Menyoal masalah kebijakan reklamasi, Anies-Sandi akan menghentikan reklamasi Teluk Jakarta, untuk kepentingan pemeliharaan lingkungan hidup serta perlindungan terhadap nelayan, masyarakat pesisir dan segenap warga Jakarta.

“Kenapa kita buatkan, program perumahan dengan DP 0 rupiah? Supaya warga di kampung-kampung yang hari ini kampungnya sempit, saya datang ke kampung Krukut, empat km dari balai kota, di sana padat sekali, sempit, kamar mandi pun berbarengan di depan, kita tata ulang lalu mereka diberikan akses pada pembiayaan, sehingga bukannya diberikan di tempat jauh, diberikan solusi di situ, diberikan hak untuk memiliki rumah di tempat itu,” papar Anies saat berjanji semasa kampanye.

Guna membahas realisasi program Gubernur Jakarta Terpilih Anies Baswedan dan Wakil Gubernur Jakarta Terpilih, Sandiaga Uno, dalam perbincangan dengan Elshinta, Prof. Dr. Djohermansyah Djohan, Pakar Otonomi Daerah  mengatakan, dalam janjinya untuk mewujudkan maju kotanya, bahagia warganya yang diusung Anies-Sandi, hal tersebut merupakan ambisi dari pasangan gubernur dan wakil gubernur terpilih. Djohan menambahkan bahwa hal tersebut tentunya harus bertumpu pada kewenangan dan kekuasaan gubernur itu sendiri.

“Untuk bisa membuat Jakarta maju dan warganya bahagia itu, kewenangan dan kekuasaan apa yang dipegang oleh gubernur, berapa banyak uang yang dimiliki oleh gubernur, berapa banyak tenaga aparatur yang membantu gubernur untuk mengeksekusi visi yang diturunkan menjadi program dan kegiatan,” tuturnya.

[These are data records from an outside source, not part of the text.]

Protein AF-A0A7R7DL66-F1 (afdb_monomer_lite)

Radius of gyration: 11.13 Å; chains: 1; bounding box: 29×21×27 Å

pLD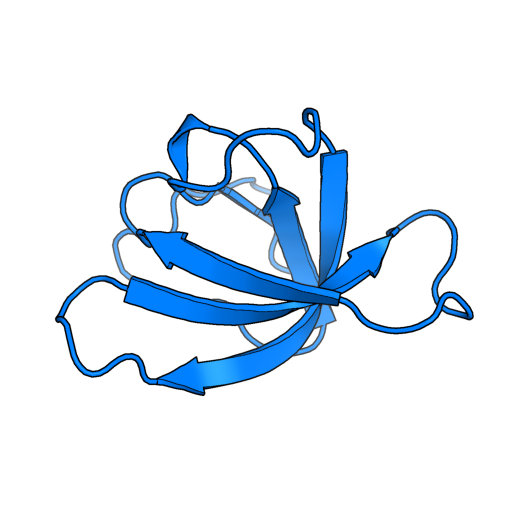DT: mean 90.2, std 12.35, range [52.09, 98.31]

Organism: NCBI:txid227318

Sequence (77 aa):
MPVVMAMDQEPKQGDAVFISPAAGIHGHGCWWALVVSTMPALVKGAVYLRVVPVEDTAATPQVFYARTSGLLVNKRS

Foldseek 3Di:
DDKDQLPDHDDAQQKKKWQDCLFVHPDPHIAIWGFRGWDDDPDPQKIKTFTDHPVDPPDDTDIDITRSRRMIIHDDD

Structure (mmCIF, N/CA/C/O backbone):
data_AF-A0A7R7DL66-F1
#
_entry.id   AF-A0A7R7DL66-F1
#
loop_
_atom_site.group_PDB
_atom_site.id
_atom_site.type_symbol
_atom_site.label_atom_id
_atom_site.label_alt_id
_atom_site.label_comp_id
_atom_site.label_asym_id
_atom_site.label_entity_id
_atom_site.label_seq_id
_atom_site.pdbx_PDB_ins_code
_atom_site.Cartn_x
_atom_site.Cartn_y
_atom_site.Cartn_z
_atom_site.occupancy
_atom_site.B_iso_or_equiv
_atom_site.auth_seq_id
_atom_site.auth_comp_id
_atom_site.auth_asym_id
_atom_site.auth_atom_id
_atom_site.pdbx_PDB_model_num
ATOM 1 N N . MET A 1 1 ? 14.680 -5.857 9.866 1.00 52.25 1 MET A N 1
ATOM 2 C CA . MET A 1 1 ? 13.444 -5.203 10.352 1.00 52.25 1 MET A CA 1
ATOM 3 C C . MET A 1 1 ? 12.285 -6.164 10.122 1.00 52.25 1 MET A C 1
ATOM 5 O O . MET A 1 1 ? 12.313 -6.833 9.092 1.00 52.25 1 MET A O 1
ATOM 9 N N . PRO A 1 2 ? 11.355 -6.333 11.075 1.00 65.88 2 PRO A N 1
ATOM 10 C CA . PRO A 1 2 ? 10.300 -7.337 10.969 1.00 65.88 2 PRO A CA 1
ATOM 11 C C . PRO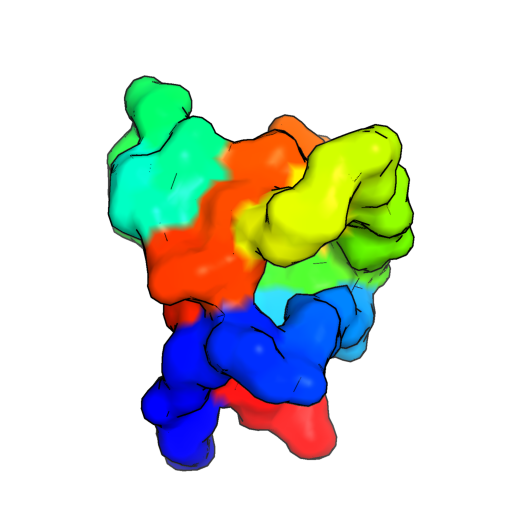 A 1 2 ? 9.241 -6.929 9.935 1.00 65.88 2 PRO A C 1
ATOM 13 O O . PRO A 1 2 ? 8.753 -5.802 9.947 1.00 65.88 2 PRO A O 1
ATOM 16 N N . VAL A 1 3 ? 8.878 -7.859 9.051 1.00 66.88 3 VAL A N 1
ATOM 17 C CA . VAL A 1 3 ? 7.691 -7.746 8.190 1.00 66.88 3 VAL A CA 1
ATOM 18 C C . VAL A 1 3 ? 6.490 -8.211 9.006 1.00 66.88 3 VAL A C 1
ATOM 20 O O . VAL A 1 3 ? 6.536 -9.293 9.591 1.00 66.88 3 VAL A O 1
ATOM 23 N N . VAL A 1 4 ? 5.426 -7.411 9.055 1.00 67.56 4 VAL A N 1
ATOM 24 C CA . VAL A 1 4 ? 4.200 -7.737 9.799 1.00 67.56 4 VAL A CA 1
ATOM 25 C C . VAL A 1 4 ? 2.972 -7.623 8.897 1.00 67.56 4 VAL A C 1
ATOM 27 O O . VAL A 1 4 ? 2.932 -6.820 7.963 1.00 67.56 4 VAL A O 1
ATOM 30 N N . MET A 1 5 ? 1.954 -8.439 9.174 1.00 59.94 5 MET A N 1
ATOM 31 C CA . MET A 1 5 ? 0.625 -8.277 8.576 1.00 59.94 5 MET A CA 1
ATOM 32 C C . MET A 1 5 ? -0.047 -7.038 9.178 1.00 59.94 5 MET A C 1
ATOM 34 O O . MET A 1 5 ? 0.027 -6.835 10.389 1.00 59.94 5 MET A O 1
ATOM 38 N N . ALA A 1 6 ? -0.750 -6.236 8.373 1.00 59.38 6 ALA A N 1
ATOM 39 C CA . ALA A 1 6 ? -1.401 -4.997 8.827 1.00 59.38 6 ALA A CA 1
ATOM 40 C C . ALA A 1 6 ? -2.656 -5.205 9.705 1.00 59.38 6 ALA A C 1
ATOM 42 O O . ALA A 1 6 ? -3.545 -4.354 9.704 1.00 59.38 6 ALA A O 1
ATOM 43 N N . MET A 1 7 ? -2.781 -6.329 10.422 1.00 52.09 7 MET A N 1
ATOM 44 C CA . MET A 1 7 ? -4.025 -6.675 11.120 1.00 52.09 7 MET A CA 1
ATOM 45 C C . MET A 1 7 ? -4.401 -5.690 12.239 1.00 52.09 7 MET A C 1
ATOM 47 O O . MET A 1 7 ? -5.592 -5.535 12.481 1.00 52.09 7 MET A O 1
ATOM 51 N N . ASP A 1 8 ? -3.439 -4.947 12.806 1.00 55.06 8 ASP A N 1
ATOM 52 C CA . ASP A 1 8 ? -3.702 -4.020 13.922 1.00 55.06 8 ASP A CA 1
ATOM 53 C C . ASP A 1 8 ? -3.234 -2.569 13.712 1.00 55.06 8 ASP A C 1
ATOM 55 O O . ASP A 1 8 ? -3.526 -1.707 14.541 1.00 55.06 8 ASP A O 1
ATOM 59 N N . GLN A 1 9 ? -2.522 -2.249 12.624 1.00 65.81 9 GLN A N 1
ATOM 60 C CA . GLN A 1 9 ? -2.068 -0.876 12.365 1.00 65.81 9 GLN A CA 1
ATOM 61 C C . GLN A 1 9 ? -2.073 -0.532 10.880 1.00 65.81 9 GLN A C 1
ATOM 63 O O . GLN A 1 9 ? -1.405 -1.181 10.074 1.00 65.81 9 GLN A O 1
ATOM 68 N N . GLU A 1 10 ? -2.781 0.546 10.537 1.00 82.81 10 GLU A N 1
ATOM 69 C CA . GLU A 1 10 ? -2.797 1.090 9.182 1.00 82.81 10 GLU A CA 1
ATOM 70 C C . GLU A 1 10 ? -1.376 1.485 8.724 1.00 82.81 10 GLU A C 1
ATOM 72 O O . GLU A 1 10 ? -0.566 1.973 9.532 1.00 82.81 10 GLU A O 1
ATOM 77 N N . PRO A 1 11 ? -1.041 1.272 7.437 1.00 91.75 11 PRO A N 1
ATOM 78 C CA . PRO A 1 11 ? 0.182 1.798 6.847 1.00 91.75 11 PRO A CA 1
ATOM 79 C C . PRO A 1 11 ? 0.239 3.317 6.993 1.00 91.75 11 PRO A C 1
ATOM 81 O O . PRO A 1 11 ? -0.779 4.004 6.887 1.00 91.75 11 PRO A O 1
ATOM 84 N N . LYS A 1 12 ? 1.438 3.848 7.211 1.00 92.50 12 LYS A N 1
ATOM 85 C CA . LYS A 1 12 ? 1.688 5.289 7.292 1.00 92.50 12 LYS A CA 1
ATOM 86 C C . LYS A 1 12 ? 2.659 5.716 6.202 1.00 92.50 12 LYS A C 1
ATOM 88 O O . LYS A 1 12 ? 3.325 4.888 5.590 1.00 92.50 12 LYS A O 1
ATOM 93 N N . GLN A 1 13 ? 2.738 7.022 5.968 1.00 95.81 13 GLN A N 1
ATOM 94 C CA . GLN A 1 13 ? 3.766 7.592 5.103 1.00 95.81 13 GLN A CA 1
ATOM 95 C C . GLN A 1 13 ? 5.160 7.101 5.529 1.00 95.81 13 GLN A C 1
ATOM 97 O O . GLN A 1 13 ? 5.479 7.108 6.716 1.00 95.81 13 GLN A O 1
ATOM 102 N N . GLY A 1 14 ? 5.970 6.681 4.557 1.00 94.69 14 GLY A N 1
ATOM 103 C CA . GLY A 1 14 ? 7.314 6.137 4.772 1.00 94.69 14 GLY A CA 1
ATOM 104 C C . GLY A 1 14 ? 7.374 4.620 4.974 1.00 94.69 14 GLY A C 1
ATOM 105 O O . GLY A 1 14 ? 8.437 4.034 4.759 1.00 94.69 14 GLY A O 1
ATOM 106 N N . ASP A 1 15 ? 6.256 3.964 5.304 1.00 95.50 15 ASP A N 1
ATOM 107 C CA . ASP A 1 15 ? 6.195 2.500 5.343 1.00 95.50 15 ASP A CA 1
ATOM 108 C C . ASP A 1 15 ? 6.394 1.921 3.935 1.00 95.50 15 ASP A C 1
ATOM 110 O O . ASP A 1 15 ? 5.978 2.511 2.934 1.00 95.50 15 ASP A O 1
ATOM 114 N N . ALA A 1 16 ? 6.992 0.733 3.852 1.00 96.06 16 ALA A N 1
ATOM 115 C CA . ALA A 1 16 ? 6.972 -0.061 2.631 1.00 96.06 16 ALA A CA 1
ATOM 116 C C . ALA A 1 16 ? 5.829 -1.083 2.694 1.00 96.06 16 ALA A C 1
ATOM 118 O O . ALA A 1 16 ? 5.619 -1.736 3.715 1.00 96.06 16 ALA A O 1
ATOM 119 N N . VAL A 1 17 ? 5.091 -1.245 1.602 1.00 96.75 17 VAL A N 1
ATOM 120 C CA . VAL A 1 17 ? 3.949 -2.160 1.485 1.00 96.75 17 VAL A CA 1
ATOM 121 C C . VAL A 1 17 ? 4.130 -3.090 0.298 1.00 96.75 17 VAL A C 1
ATOM 123 O O . VAL A 1 17 ? 4.682 -2.690 -0.725 1.00 96.75 17 VAL A O 1
ATOM 126 N N . PHE A 1 18 ? 3.668 -4.332 0.417 1.00 96.94 18 PHE A N 1
ATOM 127 C CA . PHE A 1 18 ? 3.739 -5.282 -0.690 1.00 96.94 18 PHE A CA 1
ATOM 128 C C . PHE A 1 18 ? 2.456 -5.235 -1.521 1.00 96.94 18 PHE A C 1
ATOM 130 O O . PHE A 1 18 ? 1.397 -5.704 -1.092 1.00 96.94 18 PHE A O 1
ATOM 137 N N . ILE A 1 19 ? 2.556 -4.668 -2.719 1.00 97.69 19 ILE A N 1
ATOM 138 C CA . ILE A 1 19 ? 1.477 -4.645 -3.703 1.00 97.69 19 ILE A CA 1
ATOM 139 C C . ILE A 1 19 ? 1.331 -6.056 -4.254 1.00 97.69 19 ILE A C 1
ATOM 141 O O . ILE A 1 19 ? 2.292 -6.618 -4.770 1.00 97.69 19 ILE A O 1
ATOM 145 N N . SER A 1 20 ? 0.151 -6.656 -4.090 1.00 97.44 20 SER A N 1
ATOM 146 C CA . SER A 1 20 ? -0.124 -8.017 -4.552 1.00 97.44 20 SER A CA 1
ATOM 147 C C . SER A 1 20 ? -1.630 -8.320 -4.597 1.00 97.44 20 SER A C 1
ATOM 149 O O . SER A 1 20 ? -2.418 -7.647 -3.916 1.00 97.44 20 SER A O 1
ATOM 151 N N . PRO A 1 21 ? -2.043 -9.394 -5.300 1.00 97.44 21 PRO A N 1
ATOM 152 C CA . PRO A 1 21 ? -3.426 -9.872 -5.291 1.00 97.44 21 PRO A CA 1
ATOM 153 C C . PRO A 1 21 ? -3.974 -10.219 -3.901 1.00 97.44 21 PRO A C 1
ATOM 155 O O . PRO A 1 21 ? -5.176 -10.108 -3.684 1.00 97.44 21 PRO A O 1
ATOM 158 N N . ALA A 1 22 ? -3.120 -10.595 -2.941 1.00 95.06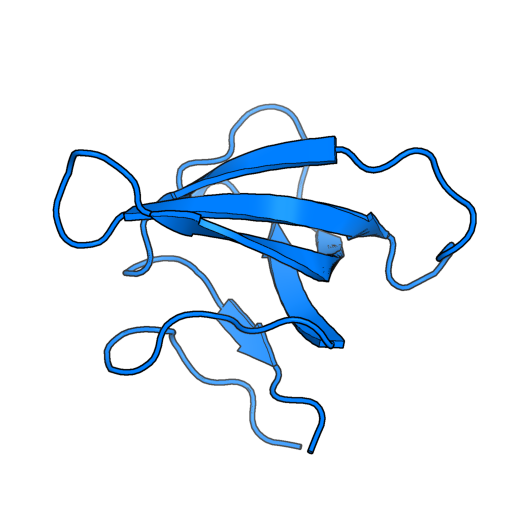 22 ALA A N 1
ATOM 159 C CA . ALA A 1 22 ? -3.549 -10.895 -1.572 1.00 95.06 22 ALA A CA 1
ATOM 160 C C . ALA A 1 22 ? -4.150 -9.664 -0.869 1.00 95.06 22 ALA A C 1
ATOM 162 O O . ALA A 1 22 ? -5.095 -9.793 -0.093 1.00 95.06 22 ALA A O 1
ATOM 163 N N . ALA A 1 23 ? -3.664 -8.465 -1.202 1.00 95.12 23 ALA A N 1
ATOM 164 C CA . ALA A 1 23 ? -4.211 -7.196 -0.731 1.00 95.12 23 ALA A CA 1
ATOM 165 C C . ALA A 1 23 ? -5.414 -6.706 -1.566 1.00 95.12 23 ALA A C 1
ATOM 167 O O . ALA A 1 23 ? -5.887 -5.592 -1.354 1.00 95.12 23 ALA A O 1
ATOM 168 N N . GLY A 1 24 ? -5.918 -7.504 -2.514 1.00 96.00 24 GLY A N 1
ATOM 169 C CA . GLY A 1 24 ? -7.000 -7.120 -3.430 1.00 96.00 24 GLY A CA 1
ATOM 170 C C . GLY A 1 24 ? -6.552 -6.269 -4.624 1.00 96.00 24 GLY A C 1
ATOM 171 O O . GLY A 1 24 ? -7.398 -5.693 -5.304 1.00 96.00 24 GLY A O 1
ATOM 172 N N . ILE A 1 25 ? -5.242 -6.176 -4.887 1.00 97.31 25 ILE A N 1
ATOM 173 C CA . ILE A 1 25 ? -4.685 -5.407 -6.007 1.00 97.31 25 ILE A CA 1
ATOM 174 C C . ILE A 1 25 ? -4.313 -6.373 -7.137 1.00 97.31 25 ILE A C 1
ATOM 176 O O . ILE A 1 25 ? -3.322 -7.098 -7.055 1.00 97.31 25 ILE A O 1
ATOM 180 N N . HIS A 1 26 ? -5.115 -6.393 -8.201 1.00 96.50 26 HIS A N 1
ATOM 181 C CA . HIS A 1 26 ? -4.967 -7.324 -9.324 1.00 96.50 26 HIS A CA 1
ATOM 182 C C . HIS A 1 26 ? -4.414 -6.630 -10.574 1.00 96.50 26 HIS A C 1
ATOM 184 O O . HIS A 1 26 ? -4.667 -5.453 -10.790 1.00 96.50 26 HIS A O 1
ATOM 190 N N . GLY A 1 27 ? -3.687 -7.367 -11.422 1.00 96.06 27 GLY A N 1
ATOM 191 C CA . GLY A 1 27 ? -3.223 -6.868 -12.728 1.00 96.06 27 GLY A CA 1
ATOM 192 C C . GLY A 1 27 ? -1.938 -6.028 -12.711 1.00 96.06 27 GLY A C 1
ATOM 193 O O . GLY A 1 27 ? -1.495 -5.601 -13.770 1.00 96.06 27 GLY A O 1
ATOM 194 N N . HIS A 1 28 ? -1.310 -5.834 -11.545 1.00 94.44 28 HIS A N 1
ATOM 195 C CA . HIS A 1 28 ? -0.102 -5.005 -11.379 1.00 94.44 28 HIS A CA 1
ATOM 196 C C . HIS A 1 28 ? 1.163 -5.799 -11.008 1.00 94.44 28 HIS A C 1
ATOM 198 O O . HIS A 1 28 ? 2.180 -5.211 -10.646 1.00 94.44 28 HIS A O 1
ATOM 204 N N . GLY A 1 29 ? 1.107 -7.134 -11.069 1.00 94.75 29 GLY A N 1
ATOM 205 C CA . GLY A 1 29 ? 2.171 -7.996 -10.550 1.00 94.75 29 GLY A CA 1
ATOM 206 C C . GLY A 1 29 ? 2.316 -7.897 -9.027 1.00 94.75 29 GLY A C 1
ATOM 207 O O . GLY A 1 29 ? 1.384 -7.484 -8.335 1.00 94.75 29 GLY A O 1
ATOM 208 N N . CYS A 1 30 ? 3.483 -8.300 -8.518 1.00 97.06 30 CYS A N 1
ATOM 209 C CA . CYS A 1 30 ? 3.810 -8.239 -7.094 1.00 97.06 30 CYS A CA 1
ATOM 210 C C . CYS A 1 30 ? 5.127 -7.492 -6.873 1.00 97.06 30 CYS A C 1
ATOM 212 O O . CYS A 1 30 ? 6.136 -7.864 -7.470 1.00 97.06 30 CYS A O 1
ATOM 214 N N . TRP A 1 31 ? 5.130 -6.468 -6.020 1.00 97.38 31 TRP A N 1
ATOM 215 C CA . TRP A 1 31 ? 6.303 -5.616 -5.793 1.00 97.38 31 TRP A CA 1
ATOM 216 C C . TRP A 1 31 ? 6.194 -4.823 -4.485 1.00 97.38 31 TRP A C 1
ATOM 218 O O . TRP A 1 31 ? 5.118 -4.698 -3.898 1.00 97.38 31 TRP A O 1
ATOM 228 N N . TRP A 1 32 ? 7.324 -4.302 -4.004 1.00 97.06 32 TRP A N 1
ATOM 229 C CA . TRP A 1 32 ? 7.374 -3.448 -2.817 1.00 97.06 32 TRP A CA 1
ATOM 230 C C . TRP A 1 32 ? 7.221 -1.981 -3.200 1.00 97.06 32 T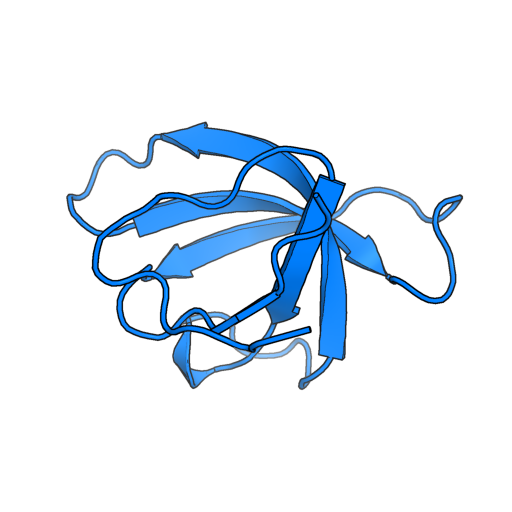RP A C 1
ATOM 232 O O . TRP A 1 32 ? 7.955 -1.477 -4.042 1.00 97.06 32 TRP A O 1
ATOM 242 N N . ALA A 1 33 ? 6.318 -1.280 -2.528 1.00 97.56 33 ALA A N 1
ATOM 243 C CA . ALA A 1 33 ? 6.039 0.126 -2.765 1.00 97.56 33 ALA A CA 1
ATOM 244 C C . ALA A 1 33 ? 6.253 0.950 -1.495 1.00 97.56 33 ALA A C 1
ATOM 246 O O . ALA A 1 33 ? 5.939 0.495 -0.399 1.00 97.56 33 ALA A O 1
ATOM 247 N N . LEU A 1 34 ? 6.756 2.171 -1.630 1.00 97.81 34 LEU A N 1
ATOM 248 C CA . LEU A 1 34 ? 6.841 3.143 -0.550 1.00 97.81 34 LEU A CA 1
ATOM 249 C C . LEU A 1 34 ? 5.525 3.918 -0.449 1.00 97.81 34 LEU A C 1
ATOM 251 O O . LEU A 1 34 ? 5.047 4.474 -1.440 1.00 97.81 34 LEU A O 1
ATOM 255 N N . VAL A 1 35 ? 4.950 3.989 0.749 1.00 97.31 35 VAL A N 1
ATOM 256 C CA . VAL A 1 35 ? 3.735 4.762 1.019 1.00 97.31 35 VAL A CA 1
ATOM 257 C C . VAL A 1 35 ? 4.068 6.248 1.061 1.00 97.31 35 VAL A C 1
ATOM 259 O O . VAL A 1 35 ? 4.795 6.721 1.933 1.00 97.31 35 VAL A O 1
ATOM 262 N N . VAL A 1 36 ? 3.487 6.999 0.130 1.00 97.56 36 VAL A N 1
ATOM 263 C CA . VAL A 1 36 ? 3.538 8.466 0.093 1.00 97.56 36 VAL A CA 1
ATOM 264 C C . VAL A 1 36 ? 2.470 9.048 1.014 1.00 97.56 36 VAL A C 1
ATOM 266 O O . VAL A 1 36 ? 2.741 9.963 1.782 1.00 97.56 36 VAL A O 1
ATOM 269 N N . SER A 1 37 ? 1.253 8.511 0.953 1.00 97.31 37 SER A N 1
ATOM 270 C CA . SER A 1 37 ? 0.150 8.886 1.840 1.00 97.31 37 SER A CA 1
ATOM 271 C C . SER A 1 37 ? -0.925 7.801 1.852 1.00 97.31 37 SER A C 1
ATOM 273 O O . SER A 1 37 ? -1.012 6.986 0.931 1.00 97.31 37 SER A O 1
ATOM 275 N N . THR A 1 38 ? -1.785 7.821 2.865 1.00 96.19 38 THR A N 1
ATOM 276 C CA . THR A 1 38 ? -2.967 6.956 2.950 1.00 96.19 38 THR A CA 1
ATOM 277 C C . THR A 1 38 ? -4.241 7.789 3.004 1.00 96.19 38 THR A C 1
ATOM 279 O O . THR A 1 38 ? -4.231 8.932 3.461 1.00 96.19 38 THR A O 1
ATOM 282 N N . MET A 1 39 ? -5.340 7.235 2.496 1.00 95.31 39 MET A N 1
ATOM 283 C CA . MET A 1 39 ? -6.678 7.806 2.658 1.00 95.31 39 MET A CA 1
ATOM 284 C C . MET A 1 39 ? -7.624 6.715 3.167 1.00 95.31 39 MET A C 1
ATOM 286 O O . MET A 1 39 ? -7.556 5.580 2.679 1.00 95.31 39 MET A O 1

Djohan menambahkan, “Menurut catatan saya, gubernur ini kewenangannya memang agak superior dibanding gubernur-gubernur di daerah lain di Indonesia ini. Yang pertama, uangnya banyak gubernur ini, jadi gubernur ini mempunyai APBD lebih dari Rp 70 triliun. Gubernur Jakarta punya aparatur sipil negara yang membantunya dalam menjalankan program dan kegiatan sangat-sangat banyak, jumlahnya mencapai lebih dari 70 ribu orang, sebagai perbadingan, ada provinsi yang pegawainya hanya 6.000 orang,” terangnya.

Djohan mengatakan, memang belum tentu terjamin kompetensi dan integritasnya terkait banyaknya PNS yang ada di Jakarta maupun yang ada di luar Jakarta. Ia mengatakan, satu hal lain yang menjadi perbandingan ialah masyarakat yang diurus oleh gubernur itu sendiri.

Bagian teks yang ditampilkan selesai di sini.